→ WORK INSTRUCTION
Below, find the line containing "ATOM 103 O O" and the line containing "ATOM 145 C CA"; reproduce exactly those two and every line between them, omitting pictures.

===== RECORDS FOR THIS EXERCISE

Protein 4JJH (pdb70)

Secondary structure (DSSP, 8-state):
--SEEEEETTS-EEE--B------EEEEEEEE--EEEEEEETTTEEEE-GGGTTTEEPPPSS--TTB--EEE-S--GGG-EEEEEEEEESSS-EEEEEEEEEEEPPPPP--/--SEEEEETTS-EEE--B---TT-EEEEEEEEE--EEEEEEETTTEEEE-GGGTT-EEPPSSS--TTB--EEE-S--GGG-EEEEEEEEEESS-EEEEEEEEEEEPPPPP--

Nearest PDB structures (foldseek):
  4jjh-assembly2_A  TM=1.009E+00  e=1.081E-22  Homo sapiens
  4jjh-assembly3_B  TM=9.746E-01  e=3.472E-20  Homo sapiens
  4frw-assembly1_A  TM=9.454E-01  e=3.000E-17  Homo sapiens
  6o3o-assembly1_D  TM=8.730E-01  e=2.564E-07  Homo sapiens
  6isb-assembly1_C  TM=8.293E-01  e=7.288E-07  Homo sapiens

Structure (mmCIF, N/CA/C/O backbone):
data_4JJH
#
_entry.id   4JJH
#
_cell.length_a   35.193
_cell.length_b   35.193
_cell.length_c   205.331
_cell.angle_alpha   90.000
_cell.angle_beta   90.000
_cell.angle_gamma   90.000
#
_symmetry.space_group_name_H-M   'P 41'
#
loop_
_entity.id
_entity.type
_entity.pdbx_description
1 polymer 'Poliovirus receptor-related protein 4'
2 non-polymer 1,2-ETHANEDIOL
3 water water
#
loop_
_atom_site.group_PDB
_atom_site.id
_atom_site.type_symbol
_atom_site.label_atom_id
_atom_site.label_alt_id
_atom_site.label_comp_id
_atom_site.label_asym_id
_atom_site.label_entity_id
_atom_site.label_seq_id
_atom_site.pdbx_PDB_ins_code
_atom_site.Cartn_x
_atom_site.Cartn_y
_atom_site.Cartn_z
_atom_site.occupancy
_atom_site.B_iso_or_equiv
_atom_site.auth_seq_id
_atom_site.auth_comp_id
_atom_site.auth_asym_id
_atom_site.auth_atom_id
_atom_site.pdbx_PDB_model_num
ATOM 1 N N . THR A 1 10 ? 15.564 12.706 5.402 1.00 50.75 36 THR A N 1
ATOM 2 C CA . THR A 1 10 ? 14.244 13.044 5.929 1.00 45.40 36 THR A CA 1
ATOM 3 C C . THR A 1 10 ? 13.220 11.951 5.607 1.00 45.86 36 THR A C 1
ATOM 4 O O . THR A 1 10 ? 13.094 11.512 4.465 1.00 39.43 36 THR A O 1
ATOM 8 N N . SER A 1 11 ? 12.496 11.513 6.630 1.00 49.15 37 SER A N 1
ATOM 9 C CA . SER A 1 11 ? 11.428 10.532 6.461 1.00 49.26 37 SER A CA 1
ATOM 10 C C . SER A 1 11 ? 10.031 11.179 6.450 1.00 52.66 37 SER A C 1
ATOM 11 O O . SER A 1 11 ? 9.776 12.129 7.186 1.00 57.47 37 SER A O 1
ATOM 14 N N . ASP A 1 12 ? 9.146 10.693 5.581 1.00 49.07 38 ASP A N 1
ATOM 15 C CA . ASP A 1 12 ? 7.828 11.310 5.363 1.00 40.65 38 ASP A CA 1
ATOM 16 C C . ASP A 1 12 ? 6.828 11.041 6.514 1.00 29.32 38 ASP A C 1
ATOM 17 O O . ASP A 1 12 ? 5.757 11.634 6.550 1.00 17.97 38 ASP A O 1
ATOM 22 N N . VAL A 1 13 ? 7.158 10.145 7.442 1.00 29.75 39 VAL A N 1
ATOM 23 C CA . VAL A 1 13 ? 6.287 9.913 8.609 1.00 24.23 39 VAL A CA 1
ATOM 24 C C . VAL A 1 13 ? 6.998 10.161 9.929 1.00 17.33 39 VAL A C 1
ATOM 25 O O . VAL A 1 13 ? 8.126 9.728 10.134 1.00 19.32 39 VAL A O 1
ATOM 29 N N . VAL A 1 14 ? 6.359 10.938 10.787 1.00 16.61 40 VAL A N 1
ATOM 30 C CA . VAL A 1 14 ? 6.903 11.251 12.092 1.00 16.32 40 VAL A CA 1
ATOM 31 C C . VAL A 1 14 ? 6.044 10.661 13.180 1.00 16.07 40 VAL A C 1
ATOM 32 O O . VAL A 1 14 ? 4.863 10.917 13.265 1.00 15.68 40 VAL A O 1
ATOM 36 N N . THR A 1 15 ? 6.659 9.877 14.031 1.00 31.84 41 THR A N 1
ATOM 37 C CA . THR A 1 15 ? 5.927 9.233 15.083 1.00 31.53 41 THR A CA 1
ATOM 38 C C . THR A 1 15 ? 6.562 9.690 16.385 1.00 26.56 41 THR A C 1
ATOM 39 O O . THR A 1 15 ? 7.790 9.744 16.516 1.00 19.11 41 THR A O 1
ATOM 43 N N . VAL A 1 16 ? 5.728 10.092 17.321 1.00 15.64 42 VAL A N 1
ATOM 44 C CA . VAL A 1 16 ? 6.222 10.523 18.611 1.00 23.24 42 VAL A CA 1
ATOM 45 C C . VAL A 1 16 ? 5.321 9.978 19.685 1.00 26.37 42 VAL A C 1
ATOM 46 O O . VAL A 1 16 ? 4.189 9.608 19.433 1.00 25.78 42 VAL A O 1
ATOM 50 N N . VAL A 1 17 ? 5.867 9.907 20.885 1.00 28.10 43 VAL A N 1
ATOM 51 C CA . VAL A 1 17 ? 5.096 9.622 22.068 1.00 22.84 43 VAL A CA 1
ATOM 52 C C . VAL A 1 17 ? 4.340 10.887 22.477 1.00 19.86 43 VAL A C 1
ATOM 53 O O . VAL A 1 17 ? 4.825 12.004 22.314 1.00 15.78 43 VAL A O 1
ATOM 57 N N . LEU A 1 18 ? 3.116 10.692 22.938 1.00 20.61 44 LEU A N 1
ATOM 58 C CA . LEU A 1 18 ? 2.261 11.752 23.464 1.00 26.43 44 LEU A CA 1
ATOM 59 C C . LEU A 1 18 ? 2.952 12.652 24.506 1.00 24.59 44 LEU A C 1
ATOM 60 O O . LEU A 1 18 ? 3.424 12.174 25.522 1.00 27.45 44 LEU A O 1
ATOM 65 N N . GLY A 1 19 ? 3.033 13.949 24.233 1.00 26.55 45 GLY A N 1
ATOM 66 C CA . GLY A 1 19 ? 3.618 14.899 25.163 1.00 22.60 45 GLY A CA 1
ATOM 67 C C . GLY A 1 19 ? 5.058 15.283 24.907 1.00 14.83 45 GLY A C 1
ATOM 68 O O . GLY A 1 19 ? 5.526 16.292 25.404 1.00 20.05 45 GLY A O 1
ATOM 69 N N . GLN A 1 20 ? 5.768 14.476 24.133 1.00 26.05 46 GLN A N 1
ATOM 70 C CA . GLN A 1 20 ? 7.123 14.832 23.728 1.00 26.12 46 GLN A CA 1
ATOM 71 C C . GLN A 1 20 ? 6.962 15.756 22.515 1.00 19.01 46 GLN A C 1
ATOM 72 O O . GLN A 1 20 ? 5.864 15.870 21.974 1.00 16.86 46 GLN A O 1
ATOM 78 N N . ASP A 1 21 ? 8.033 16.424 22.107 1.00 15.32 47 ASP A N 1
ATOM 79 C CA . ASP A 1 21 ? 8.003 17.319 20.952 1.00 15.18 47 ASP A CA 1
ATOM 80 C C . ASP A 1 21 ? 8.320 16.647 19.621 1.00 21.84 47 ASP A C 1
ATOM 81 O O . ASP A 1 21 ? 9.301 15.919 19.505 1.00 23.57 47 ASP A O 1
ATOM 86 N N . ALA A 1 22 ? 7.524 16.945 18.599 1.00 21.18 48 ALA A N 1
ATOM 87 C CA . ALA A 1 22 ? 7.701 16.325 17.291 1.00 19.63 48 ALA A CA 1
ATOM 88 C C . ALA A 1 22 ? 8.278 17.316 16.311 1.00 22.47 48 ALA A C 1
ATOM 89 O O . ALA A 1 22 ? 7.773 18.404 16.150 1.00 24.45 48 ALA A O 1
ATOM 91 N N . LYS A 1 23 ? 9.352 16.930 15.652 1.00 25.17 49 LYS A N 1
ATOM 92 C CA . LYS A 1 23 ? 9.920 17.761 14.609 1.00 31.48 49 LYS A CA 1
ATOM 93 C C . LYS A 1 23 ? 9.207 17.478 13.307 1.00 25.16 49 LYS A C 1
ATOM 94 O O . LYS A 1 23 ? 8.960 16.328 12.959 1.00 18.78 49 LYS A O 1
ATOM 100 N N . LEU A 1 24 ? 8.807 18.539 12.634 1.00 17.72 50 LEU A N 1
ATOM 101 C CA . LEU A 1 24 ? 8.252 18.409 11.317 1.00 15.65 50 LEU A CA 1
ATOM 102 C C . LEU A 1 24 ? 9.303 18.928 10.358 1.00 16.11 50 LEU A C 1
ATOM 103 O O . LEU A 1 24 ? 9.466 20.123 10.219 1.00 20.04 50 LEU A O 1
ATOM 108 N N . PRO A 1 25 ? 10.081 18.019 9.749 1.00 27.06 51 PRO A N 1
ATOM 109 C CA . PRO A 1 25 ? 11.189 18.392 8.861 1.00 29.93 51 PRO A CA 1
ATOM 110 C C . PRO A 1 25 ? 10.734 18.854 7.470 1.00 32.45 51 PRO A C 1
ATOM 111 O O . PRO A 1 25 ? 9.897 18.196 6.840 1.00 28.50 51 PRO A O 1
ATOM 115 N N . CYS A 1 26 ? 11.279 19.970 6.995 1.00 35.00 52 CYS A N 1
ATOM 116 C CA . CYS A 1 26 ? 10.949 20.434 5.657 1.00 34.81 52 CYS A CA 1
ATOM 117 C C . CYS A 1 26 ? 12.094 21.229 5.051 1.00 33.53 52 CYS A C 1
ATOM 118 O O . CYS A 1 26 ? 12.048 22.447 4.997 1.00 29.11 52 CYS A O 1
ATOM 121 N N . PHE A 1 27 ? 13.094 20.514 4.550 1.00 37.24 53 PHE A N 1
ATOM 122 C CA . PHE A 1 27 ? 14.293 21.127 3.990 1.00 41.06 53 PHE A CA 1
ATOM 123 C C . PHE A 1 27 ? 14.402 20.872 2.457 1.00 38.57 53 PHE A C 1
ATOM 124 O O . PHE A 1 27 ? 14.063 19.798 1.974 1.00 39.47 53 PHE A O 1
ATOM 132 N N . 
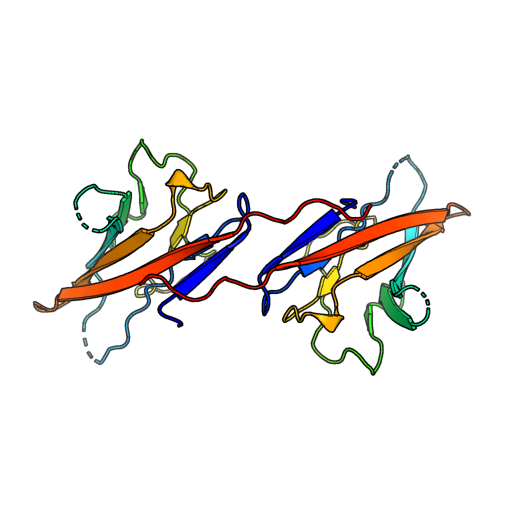TYR A 1 28 ? 14.835 21.884 1.704 1.00 42.51 54 TYR A N 1
ATOM 133 C CA . TYR A 1 28 ? 14.787 21.897 0.228 1.00 42.84 54 TYR A CA 1
ATOM 134 C C . TYR A 1 28 ? 16.137 21.799 -0.461 1.00 40.88 54 TYR A C 1
ATOM 135 O O . TYR A 1 28 ? 17.070 22.518 -0.114 1.00 40.95 54 TYR A O 1
ATOM 144 N N . ARG A 1 29 ? 16.217 20.908 -1.443 1.00 44.16 55 ARG A N 1
ATOM 145 C CA . ARG A 1 29 ? 17.400 20.736 -2.279 1.00 42.02 55 ARG A CA 1
ATOM 146 C C . ARG A 1 29 ? 17.254 21.514 -3.578 1.00 37.56 55 ARG A C 1
ATOM 147 O O . ARG A 1 29 ? 16.203 21.475 -4.201 1.00 35.08 55 ARG A O 1
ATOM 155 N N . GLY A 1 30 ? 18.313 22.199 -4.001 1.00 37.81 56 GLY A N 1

==========

→ RESULT
ATOM 103 O O . LEU A 1 24 ? 9.466 20.123 10.219 1.00 20.04 50 LEU A O 1
ATOM 108 N N . PRO A 1 25 ? 10.081 18.019 9.749 1.00 27.06 51 PRO A N 1
ATOM 109 C CA . PRO A 1 25 ? 11.189 18.392 8.861 1.00 29.93 51 PRO A CA 1
ATOM 110 C C . PRO A 1 25 ? 10.734 18.854 7.470 1.00 32.45 51 PRO A C 1
ATOM 111 O O . PRO A 1 25 ? 9.897 18.196 6.840 1.00 28.50 51 PRO A O 1
ATOM 115 N N . CYS A 1 26 ? 11.279 19.970 6.995 1.00 35.00 52 CYS A N 1
ATOM 116 C CA . CYS A 1 26 ? 10.949 20.434 5.657 1.00 34.81 52 CYS A CA 1
ATOM 117 C C . CYS A 1 26 ? 12.094 21.229 5.051 1.00 33.53 52 CYS A C 1
ATOM 118 O O . CYS A 1 26 ? 12.048 22.447 4.997 1.00 29.11 52 CYS A O 1
ATOM 121 N N . PHE A 1 27 ? 13.094 20.514 4.550 1.00 37.24 53 PHE A N 1
ATOM 122 C CA . PHE A 1 27 ? 14.293 21.127 3.990 1.00 41.06 53 PHE A CA 1
ATOM 123 C C . PHE A 1 27 ? 14.402 20.872 2.457 1.00 38.57 53 PHE A C 1
ATOM 124 O O . PHE A 1 27 ? 14.063 19.798 1.974 1.00 39.47 53 PHE A O 1
ATOM 132 N N . 
TYR A 1 28 ? 14.835 21.884 1.704 1.00 42.51 54 TYR A N 1
ATOM 133 C CA . TYR A 1 28 ? 14.787 21.897 0.228 1.00 42.84 54 TYR A CA 1
ATOM 134 C C . TYR A 1 28 ? 16.137 21.799 -0.461 1.00 40.88 54 TYR A C 1
ATOM 135 O O . TYR A 1 28 ? 17.070 22.518 -0.114 1.00 40.95 54 TYR A O 1
ATOM 144 N N . ARG A 1 29 ? 16.217 20.908 -1.443 1.00 44.16 55 ARG A N 1
ATOM 145 C CA . ARG A 1 29 ? 17.400 20.736 -2.279 1.00 42.02 55 ARG A CA 1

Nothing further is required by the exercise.